Nina Simone Nina Simone

Gov. Roy Cooper has proclaimed “The Life and Legacy of Nina Simone” in North Carolina to commemorate the legacy of the High Priestess of Soul, Nina Simone.

 

Born Eunice Waymon in Tryon in 1933, the singer and civil rights activist was a child prodigy who began playing piano at the age of 3 and later trained to become a concert pianist.

“Nina Simone is an icon of American music, and one of North Carolina’s brightest stars,” Cooper said. “It is a pleasure to recognize her lasting impact and legacy in North Carolina and throughout the world.”

Simone’s music has influenced countless artists, including Aretha Franklin, Beyoncé, Madonna, Janis Joplin, Talib Kweli, Peter Gabriel and others. She is a member of the North Carolina Music Hall of Fame, the Rock and Roll Hall of Fame and the Rolling Stone’s “100 greatest Singers of All Time.”

Last year, the National Trust designated Nina Simone’s birthplace and childhood home a National Treasure and announced a campaign to rehabilitate, preserve, and identify a new use for it in collaboration with the home’s owners.

"In her childhood home, she developed a love for her piano and experienced racial discrimination that would shape her world view and social activism later in life," the National Trust for Historic Preservation said. "Her mother was a devout Methodist preacher, and her father was entrepreneurial (he had worked as an entertainer early in his own life). ...

"As a young girl, Simone accompanied her mother’s sermons and the church choir on the piano during services. After hearing Simone, then age 6, accompany the community choir at the Tryon Theater, two women convinced her mother she needed formal piano lessons. One of the women, Mrs. Muriel Mazzanovich, was a local piano teacher. She taught Simone at her house in Tryon for the next four years and organized the Eunice Waymon Fund to raise money for Simone to continue her training after she left for high school.
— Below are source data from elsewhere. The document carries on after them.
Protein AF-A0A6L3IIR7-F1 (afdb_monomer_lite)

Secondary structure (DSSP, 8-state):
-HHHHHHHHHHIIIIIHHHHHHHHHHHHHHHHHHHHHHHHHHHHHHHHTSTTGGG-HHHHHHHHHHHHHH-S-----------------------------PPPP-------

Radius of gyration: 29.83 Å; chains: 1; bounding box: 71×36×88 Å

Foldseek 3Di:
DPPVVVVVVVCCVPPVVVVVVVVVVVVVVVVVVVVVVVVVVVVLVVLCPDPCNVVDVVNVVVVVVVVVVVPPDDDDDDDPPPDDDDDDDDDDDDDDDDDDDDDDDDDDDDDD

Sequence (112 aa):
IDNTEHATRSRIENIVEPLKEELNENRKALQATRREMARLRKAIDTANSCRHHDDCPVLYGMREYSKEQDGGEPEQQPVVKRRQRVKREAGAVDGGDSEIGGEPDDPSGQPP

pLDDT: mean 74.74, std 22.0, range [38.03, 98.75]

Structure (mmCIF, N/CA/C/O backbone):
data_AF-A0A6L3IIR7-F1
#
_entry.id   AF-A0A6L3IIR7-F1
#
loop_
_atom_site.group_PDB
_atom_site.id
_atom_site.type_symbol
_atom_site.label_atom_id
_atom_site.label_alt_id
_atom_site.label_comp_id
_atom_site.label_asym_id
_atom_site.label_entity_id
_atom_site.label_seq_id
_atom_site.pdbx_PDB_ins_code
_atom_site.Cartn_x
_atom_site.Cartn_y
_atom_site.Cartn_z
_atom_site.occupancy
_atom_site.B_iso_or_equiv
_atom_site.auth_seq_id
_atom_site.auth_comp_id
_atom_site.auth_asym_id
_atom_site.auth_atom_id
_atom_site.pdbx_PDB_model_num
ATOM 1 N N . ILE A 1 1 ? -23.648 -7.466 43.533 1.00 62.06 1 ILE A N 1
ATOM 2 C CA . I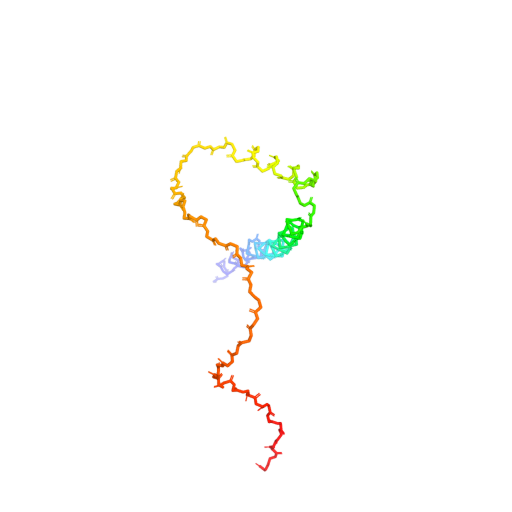LE A 1 1 ? -23.402 -8.102 42.212 1.00 62.06 1 ILE A CA 1
ATOM 3 C C . ILE A 1 1 ? -22.307 -7.343 41.438 1.00 62.06 1 ILE A C 1
ATOM 5 O O . ILE A 1 1 ? -21.618 -7.961 40.639 1.00 62.06 1 ILE A O 1
ATOM 9 N N . ASP A 1 2 ? -22.035 -6.076 41.781 1.00 79.62 2 ASP A N 1
ATOM 10 C CA . ASP A 1 2 ? -21.024 -5.179 41.190 1.00 79.62 2 ASP A CA 1
ATOM 11 C C . ASP A 1 2 ? -19.652 -5.734 40.802 1.00 79.62 2 ASP A C 1
ATOM 13 O O . ASP A 1 2 ? -19.183 -5.416 39.716 1.00 79.62 2 ASP A O 1
ATOM 17 N N . ASN A 1 3 ? -18.968 -6.500 41.663 1.00 81.12 3 ASN A N 1
ATOM 18 C CA . ASN A 1 3 ? -17.529 -6.758 41.483 1.00 81.12 3 ASN A CA 1
ATOM 19 C C . ASN A 1 3 ? -17.188 -7.372 40.110 1.00 81.12 3 ASN A C 1
ATOM 21 O O . ASN A 1 3 ? -16.222 -6.973 39.465 1.00 81.12 3 ASN A O 1
ATOM 25 N N . THR A 1 4 ? -18.018 -8.303 39.632 1.00 87.81 4 THR A N 1
ATOM 26 C CA . THR A 1 4 ? -17.841 -8.921 38.311 1.00 87.81 4 THR A CA 1
ATOM 27 C C . THR A 1 4 ? -18.105 -7.926 37.183 1.00 87.81 4 THR A C 1
ATOM 29 O O . THR A 1 4 ? -17.342 -7.891 36.224 1.00 87.81 4 THR A O 1
ATOM 32 N N . GLU A 1 5 ? -19.131 -7.079 37.302 1.00 89.19 5 GLU A N 1
ATOM 33 C CA . GLU A 1 5 ? -19.439 -6.059 36.292 1.00 89.19 5 GLU A CA 1
ATOM 34 C C . GLU A 1 5 ? -18.327 -5.004 36.209 1.00 89.19 5 GLU A C 1
ATOM 36 O O . GLU A 1 5 ? -17.854 -4.687 35.119 1.00 89.19 5 GLU A O 1
ATOM 41 N N . HIS A 1 6 ? -17.843 -4.522 37.357 1.00 90.44 6 HIS A N 1
ATOM 42 C CA . HIS A 1 6 ? -16.728 -3.581 37.439 1.00 90.44 6 HIS A CA 1
ATOM 43 C C . HIS A 1 6 ? -15.441 -4.176 36.847 1.00 90.44 6 HIS A C 1
ATOM 45 O O . HIS A 1 6 ? -14.747 -3.515 36.073 1.00 90.44 6 HIS A O 1
ATOM 51 N N . ALA A 1 7 ? -15.126 -5.438 37.160 1.00 91.31 7 ALA A N 1
ATOM 52 C CA . ALA A 1 7 ? -13.977 -6.134 36.584 1.00 91.31 7 ALA A CA 1
ATOM 53 C C . ALA A 1 7 ? -14.103 -6.301 35.058 1.00 91.31 7 ALA A C 1
ATOM 55 O O . ALA A 1 7 ? -13.126 -6.106 34.333 1.00 91.31 7 ALA A O 1
ATOM 56 N N . THR A 1 8 ? -15.299 -6.614 34.547 1.00 92.81 8 THR A N 1
ATOM 57 C CA . THR A 1 8 ? -15.550 -6.700 33.101 1.00 92.81 8 THR A CA 1
ATOM 58 C C . THR A 1 8 ? -15.438 -5.334 32.424 1.00 92.81 8 THR A C 1
ATOM 60 O O . THR A 1 8 ? -14.779 -5.236 31.392 1.00 92.81 8 THR A O 1
ATOM 63 N N . ARG A 1 9 ? -16.001 -4.274 33.016 1.00 93.81 9 ARG A N 1
ATOM 64 C CA . ARG A 1 9 ? -15.923 -2.898 32.500 1.00 93.81 9 ARG A CA 1
ATOM 65 C C . ARG A 1 9 ? -14.477 -2.405 32.419 1.00 93.81 9 ARG A C 1
ATOM 67 O O . ARG A 1 9 ? -14.021 -2.028 31.345 1.00 93.81 9 ARG A O 1
ATOM 74 N N . SER A 1 10 ? -13.723 -2.555 33.509 1.00 94.06 10 SER A N 1
ATOM 75 C CA . SER A 1 10 ? -12.298 -2.213 33.559 1.00 94.06 10 SER A CA 1
ATOM 76 C C . SER A 1 10 ? -11.467 -3.007 32.540 1.00 94.06 10 SER A C 1
ATOM 78 O O . SER A 1 10 ? -10.524 -2.473 31.956 1.00 94.06 10 SER A O 1
ATOM 80 N N . ARG A 1 11 ? -11.829 -4.268 32.256 1.00 93.50 11 ARG A N 1
ATOM 81 C CA . ARG A 1 11 ? -11.181 -5.066 31.204 1.00 93.50 11 ARG A CA 1
ATOM 82 C C . ARG A 1 11 ? -11.525 -4.588 29.790 1.00 93.50 11 ARG A C 1
ATOM 84 O O . ARG A 1 11 ? -10.667 -4.662 28.913 1.00 93.50 11 ARG A O 1
ATOM 91 N N . ILE A 1 12 ? -12.751 -4.121 29.556 1.00 95.69 12 ILE A N 1
ATOM 92 C CA . ILE A 1 12 ? -13.150 -3.542 28.266 1.00 95.69 12 ILE A CA 1
ATOM 93 C C . ILE A 1 12 ? -12.329 -2.276 28.002 1.00 95.69 12 ILE A C 1
ATOM 95 O O . ILE A 1 12 ? -11.655 -2.193 26.979 1.00 95.69 12 ILE A O 1
ATOM 99 N N . GLU A 1 13 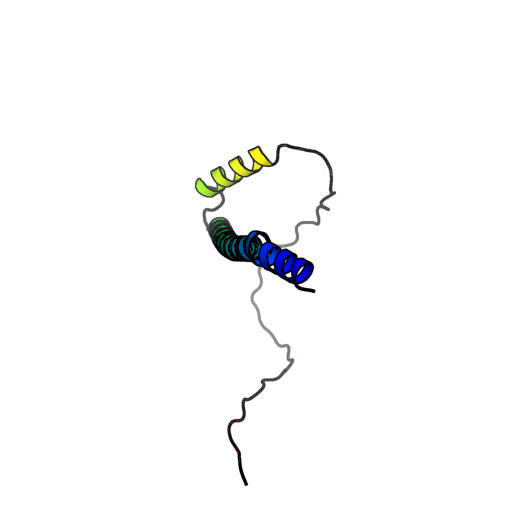? -12.301 -1.359 28.967 1.00 95.25 13 GLU A N 1
ATOM 100 C CA . GLU A 1 13 ? -11.588 -0.079 28.875 1.00 95.25 13 GLU A CA 1
ATOM 101 C C . GLU A 1 13 ? -10.071 -0.257 28.694 1.00 95.25 13 GLU A C 1
ATOM 103 O O . GLU A 1 13 ? -9.491 0.331 27.787 1.00 95.25 13 GLU A O 1
ATOM 108 N N . ASN A 1 14 ? -9.422 -1.097 29.511 1.00 96.50 14 ASN A N 1
ATOM 109 C CA . ASN A 1 14 ? -7.956 -1.204 29.524 1.00 96.50 14 ASN A CA 1
ATOM 110 C C . ASN A 1 14 ? -7.367 -2.209 28.519 1.00 96.50 14 ASN A C 1
ATOM 112 O O . ASN A 1 14 ? -6.156 -2.208 28.314 1.00 96.50 14 ASN A O 1
ATOM 116 N N . ILE A 1 15 ? -8.175 -3.104 27.936 1.00 96.19 15 ILE A N 1
ATOM 117 C CA . ILE A 1 15 ? -7.680 -4.150 27.018 1.00 96.19 15 ILE A CA 1
ATOM 118 C C . ILE A 1 15 ? -8.449 -4.162 25.697 1.00 96.19 15 ILE A C 1
ATOM 120 O O . ILE A 1 15 ? -7.835 -4.241 24.637 1.00 96.19 15 ILE A O 1
ATOM 124 N N . VAL A 1 16 ? -9.783 -4.107 25.723 1.00 97.81 16 VAL A N 1
ATOM 125 C CA . VAL A 1 16 ? -10.583 -4.306 24.503 1.00 97.81 16 VAL A CA 1
ATOM 126 C C . VAL A 1 16 ? -10.580 -3.069 23.606 1.00 97.81 16 VAL A C 1
ATOM 128 O O . VAL A 1 16 ? -10.419 -3.224 22.397 1.00 97.81 16 VAL A O 1
ATOM 131 N N . GLU A 1 17 ? -10.727 -1.859 24.155 1.00 97.62 17 GLU A N 1
ATOM 132 C CA . GLU A 1 17 ? -10.706 -0.636 23.336 1.00 97.62 17 GLU A CA 1
ATOM 133 C C . GLU A 1 17 ? -9.331 -0.350 22.693 1.00 97.62 17 GLU A C 1
ATOM 135 O O . GLU A 1 17 ? -9.313 -0.154 21.476 1.00 97.62 17 GLU A O 1
ATOM 140 N N . PRO A 1 18 ? -8.179 -0.445 23.396 1.00 98.12 18 PRO A N 1
ATOM 141 C CA . PRO A 1 18 ? -6.866 -0.292 22.759 1.00 98.12 18 PRO A CA 1
ATOM 142 C C . PRO A 1 18 ? -6.633 -1.290 21.614 1.00 98.12 18 PRO A C 1
ATOM 144 O O . PRO A 1 18 ? -6.208 -0.907 20.527 1.00 98.12 18 PRO A O 1
ATOM 147 N N . LEU A 1 19 ? -7.003 -2.565 21.802 1.00 98.38 19 LEU A N 1
ATOM 148 C CA . LEU A 1 19 ? -6.863 -3.584 20.754 1.00 98.38 19 LEU A CA 1
ATOM 149 C C . LEU A 1 19 ? -7.778 -3.335 19.545 1.00 98.38 19 LEU A C 1
ATOM 151 O O . LEU A 1 19 ? -7.408 -3.676 18.421 1.00 98.38 19 LEU A O 1
ATOM 155 N N . LYS A 1 20 ? -8.964 -2.740 19.735 1.00 98.19 20 LYS A N 1
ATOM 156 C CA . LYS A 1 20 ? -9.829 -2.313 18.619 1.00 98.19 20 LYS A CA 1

"To thank those who supported the fund, Simone performed her debut recital at the Tryon Library in 1943 at age 11. However, living in a Jim Crow-segregated South, Simone’s parents were forced to give up their seats for white audience members when they arrived at the library. Even then a fierce defender of what she believed to be right, Simone refused to play until her parents were returned to their rightful place in the front row."
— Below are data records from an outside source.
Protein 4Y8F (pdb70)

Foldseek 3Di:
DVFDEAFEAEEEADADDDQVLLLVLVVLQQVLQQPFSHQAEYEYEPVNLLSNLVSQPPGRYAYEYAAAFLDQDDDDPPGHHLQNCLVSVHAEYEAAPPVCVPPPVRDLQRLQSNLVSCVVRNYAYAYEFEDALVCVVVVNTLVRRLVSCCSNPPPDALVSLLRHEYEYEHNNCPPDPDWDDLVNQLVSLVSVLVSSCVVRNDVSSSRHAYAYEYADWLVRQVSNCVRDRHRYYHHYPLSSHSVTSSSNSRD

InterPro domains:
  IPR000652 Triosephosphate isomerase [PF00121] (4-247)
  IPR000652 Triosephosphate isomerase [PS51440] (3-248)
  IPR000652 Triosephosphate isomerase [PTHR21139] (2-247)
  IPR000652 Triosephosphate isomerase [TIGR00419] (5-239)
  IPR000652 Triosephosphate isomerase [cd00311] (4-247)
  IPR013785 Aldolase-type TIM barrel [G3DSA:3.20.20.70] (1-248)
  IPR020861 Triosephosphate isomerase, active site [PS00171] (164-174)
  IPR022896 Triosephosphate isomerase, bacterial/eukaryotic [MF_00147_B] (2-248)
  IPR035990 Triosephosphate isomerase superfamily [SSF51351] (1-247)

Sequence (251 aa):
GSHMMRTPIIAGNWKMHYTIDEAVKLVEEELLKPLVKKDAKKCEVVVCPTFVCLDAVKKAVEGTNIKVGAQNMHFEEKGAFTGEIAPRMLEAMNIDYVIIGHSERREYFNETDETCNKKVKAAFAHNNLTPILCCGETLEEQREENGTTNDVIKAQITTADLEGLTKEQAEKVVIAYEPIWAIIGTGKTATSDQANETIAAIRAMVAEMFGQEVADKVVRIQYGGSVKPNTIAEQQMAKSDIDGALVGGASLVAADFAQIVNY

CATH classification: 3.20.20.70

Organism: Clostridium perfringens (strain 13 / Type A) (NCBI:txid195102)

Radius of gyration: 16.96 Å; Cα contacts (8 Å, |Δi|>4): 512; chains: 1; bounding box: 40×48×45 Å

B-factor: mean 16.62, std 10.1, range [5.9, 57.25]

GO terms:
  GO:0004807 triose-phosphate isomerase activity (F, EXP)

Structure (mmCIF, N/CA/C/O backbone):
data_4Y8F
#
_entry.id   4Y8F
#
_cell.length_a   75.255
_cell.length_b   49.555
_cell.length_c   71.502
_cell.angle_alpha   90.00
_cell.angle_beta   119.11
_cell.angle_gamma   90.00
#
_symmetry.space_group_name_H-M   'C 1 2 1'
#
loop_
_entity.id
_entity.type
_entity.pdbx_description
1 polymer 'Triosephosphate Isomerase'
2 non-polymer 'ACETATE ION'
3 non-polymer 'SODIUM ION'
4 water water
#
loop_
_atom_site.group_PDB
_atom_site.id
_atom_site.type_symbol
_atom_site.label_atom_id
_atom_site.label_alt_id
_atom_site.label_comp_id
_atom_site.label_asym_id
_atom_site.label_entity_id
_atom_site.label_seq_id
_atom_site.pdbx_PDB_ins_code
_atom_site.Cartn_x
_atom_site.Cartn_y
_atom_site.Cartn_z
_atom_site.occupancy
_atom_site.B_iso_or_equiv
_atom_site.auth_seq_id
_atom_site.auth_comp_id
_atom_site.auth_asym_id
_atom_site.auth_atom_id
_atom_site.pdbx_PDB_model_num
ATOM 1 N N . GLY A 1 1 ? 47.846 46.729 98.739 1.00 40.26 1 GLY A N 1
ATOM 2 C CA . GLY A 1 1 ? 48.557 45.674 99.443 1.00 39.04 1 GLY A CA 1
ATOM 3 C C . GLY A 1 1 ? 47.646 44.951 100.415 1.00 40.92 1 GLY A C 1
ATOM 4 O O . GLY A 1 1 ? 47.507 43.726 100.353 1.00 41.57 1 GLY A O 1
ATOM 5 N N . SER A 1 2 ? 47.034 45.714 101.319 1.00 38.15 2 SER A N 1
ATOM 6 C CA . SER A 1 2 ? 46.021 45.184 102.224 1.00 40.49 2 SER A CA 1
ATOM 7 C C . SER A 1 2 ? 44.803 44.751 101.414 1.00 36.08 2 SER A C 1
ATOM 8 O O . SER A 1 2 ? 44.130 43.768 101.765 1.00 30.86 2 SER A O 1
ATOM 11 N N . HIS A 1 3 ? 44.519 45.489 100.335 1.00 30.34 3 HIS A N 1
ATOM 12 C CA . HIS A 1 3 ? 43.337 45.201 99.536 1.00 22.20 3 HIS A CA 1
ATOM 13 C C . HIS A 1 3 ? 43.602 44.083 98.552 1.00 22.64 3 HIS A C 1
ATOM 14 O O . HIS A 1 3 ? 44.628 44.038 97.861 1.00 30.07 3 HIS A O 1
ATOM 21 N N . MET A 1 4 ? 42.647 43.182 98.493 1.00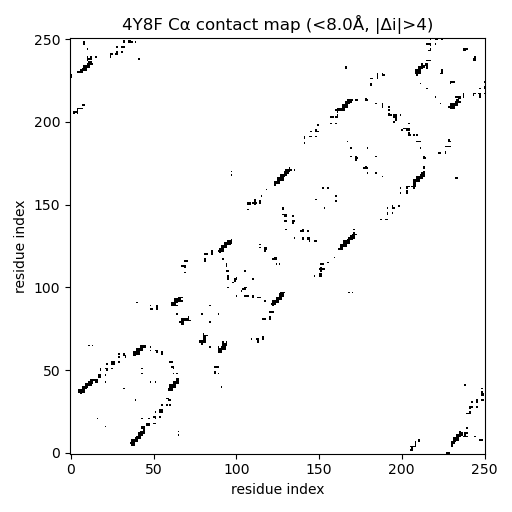 16.60 4 MET A N 1
ATOM 22 C CA A MET A 1 4 ? 42.734 42.060 97.587 0.54 17.59 4 MET A CA 1
ATOM 23 C CA B MET A 1 4 ? 42.701 42.063 97.572 0.46 17.70 4 MET A CA 1
ATOM 24 C C . MET A 1 4 ? 42.403 42.513 96.155 1.00 15.06 4 MET A C 1
ATOM 25 O O . MET A 1 4 ? 41.296 42.977 95.871 1.00 18.77 4 MET A O 1
ATOM 34 N N . ARG A 1 5 ? 43.390 42.391 95.274 1.00 10.56 5 ARG A N 1
ATOM 35 C CA . ARG A 1 5 ? 43.241 42.706 93.849 1.00 11.43 5 ARG A CA 1
ATOM 36 C C . ARG A 1 5 ? 44.143 41.728 93.114 1.00 13.70 5 ARG A C 1
ATOM 37 O O . ARG A 1 5 ? 45.371 41.831 93.195 1.00 13.41 5 ARG A O 1
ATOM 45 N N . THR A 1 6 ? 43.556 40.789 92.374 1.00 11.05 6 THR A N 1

Simone was celebrated this weekend in an event of the North Carolina Museum of Art, Come Hear NC, the North Carolina African American Heritage Commission, the North Carolina Arts Council and the National Trust for Historic Preservation. Her daughter Lisa Simone, an award-winning actress and Grammy-nominated jazz vocalist, performed her mother's signature songs in a concert at the N.C. Museum of Art on Saturday. Proceeds from the concert will benefit the rehabilitation and preservation of the Nina Simone Childhood Home.

In addition to the concert, the museum hosted workshops, a screening of the documentary, “What Happened, Miss Simone?” and other events.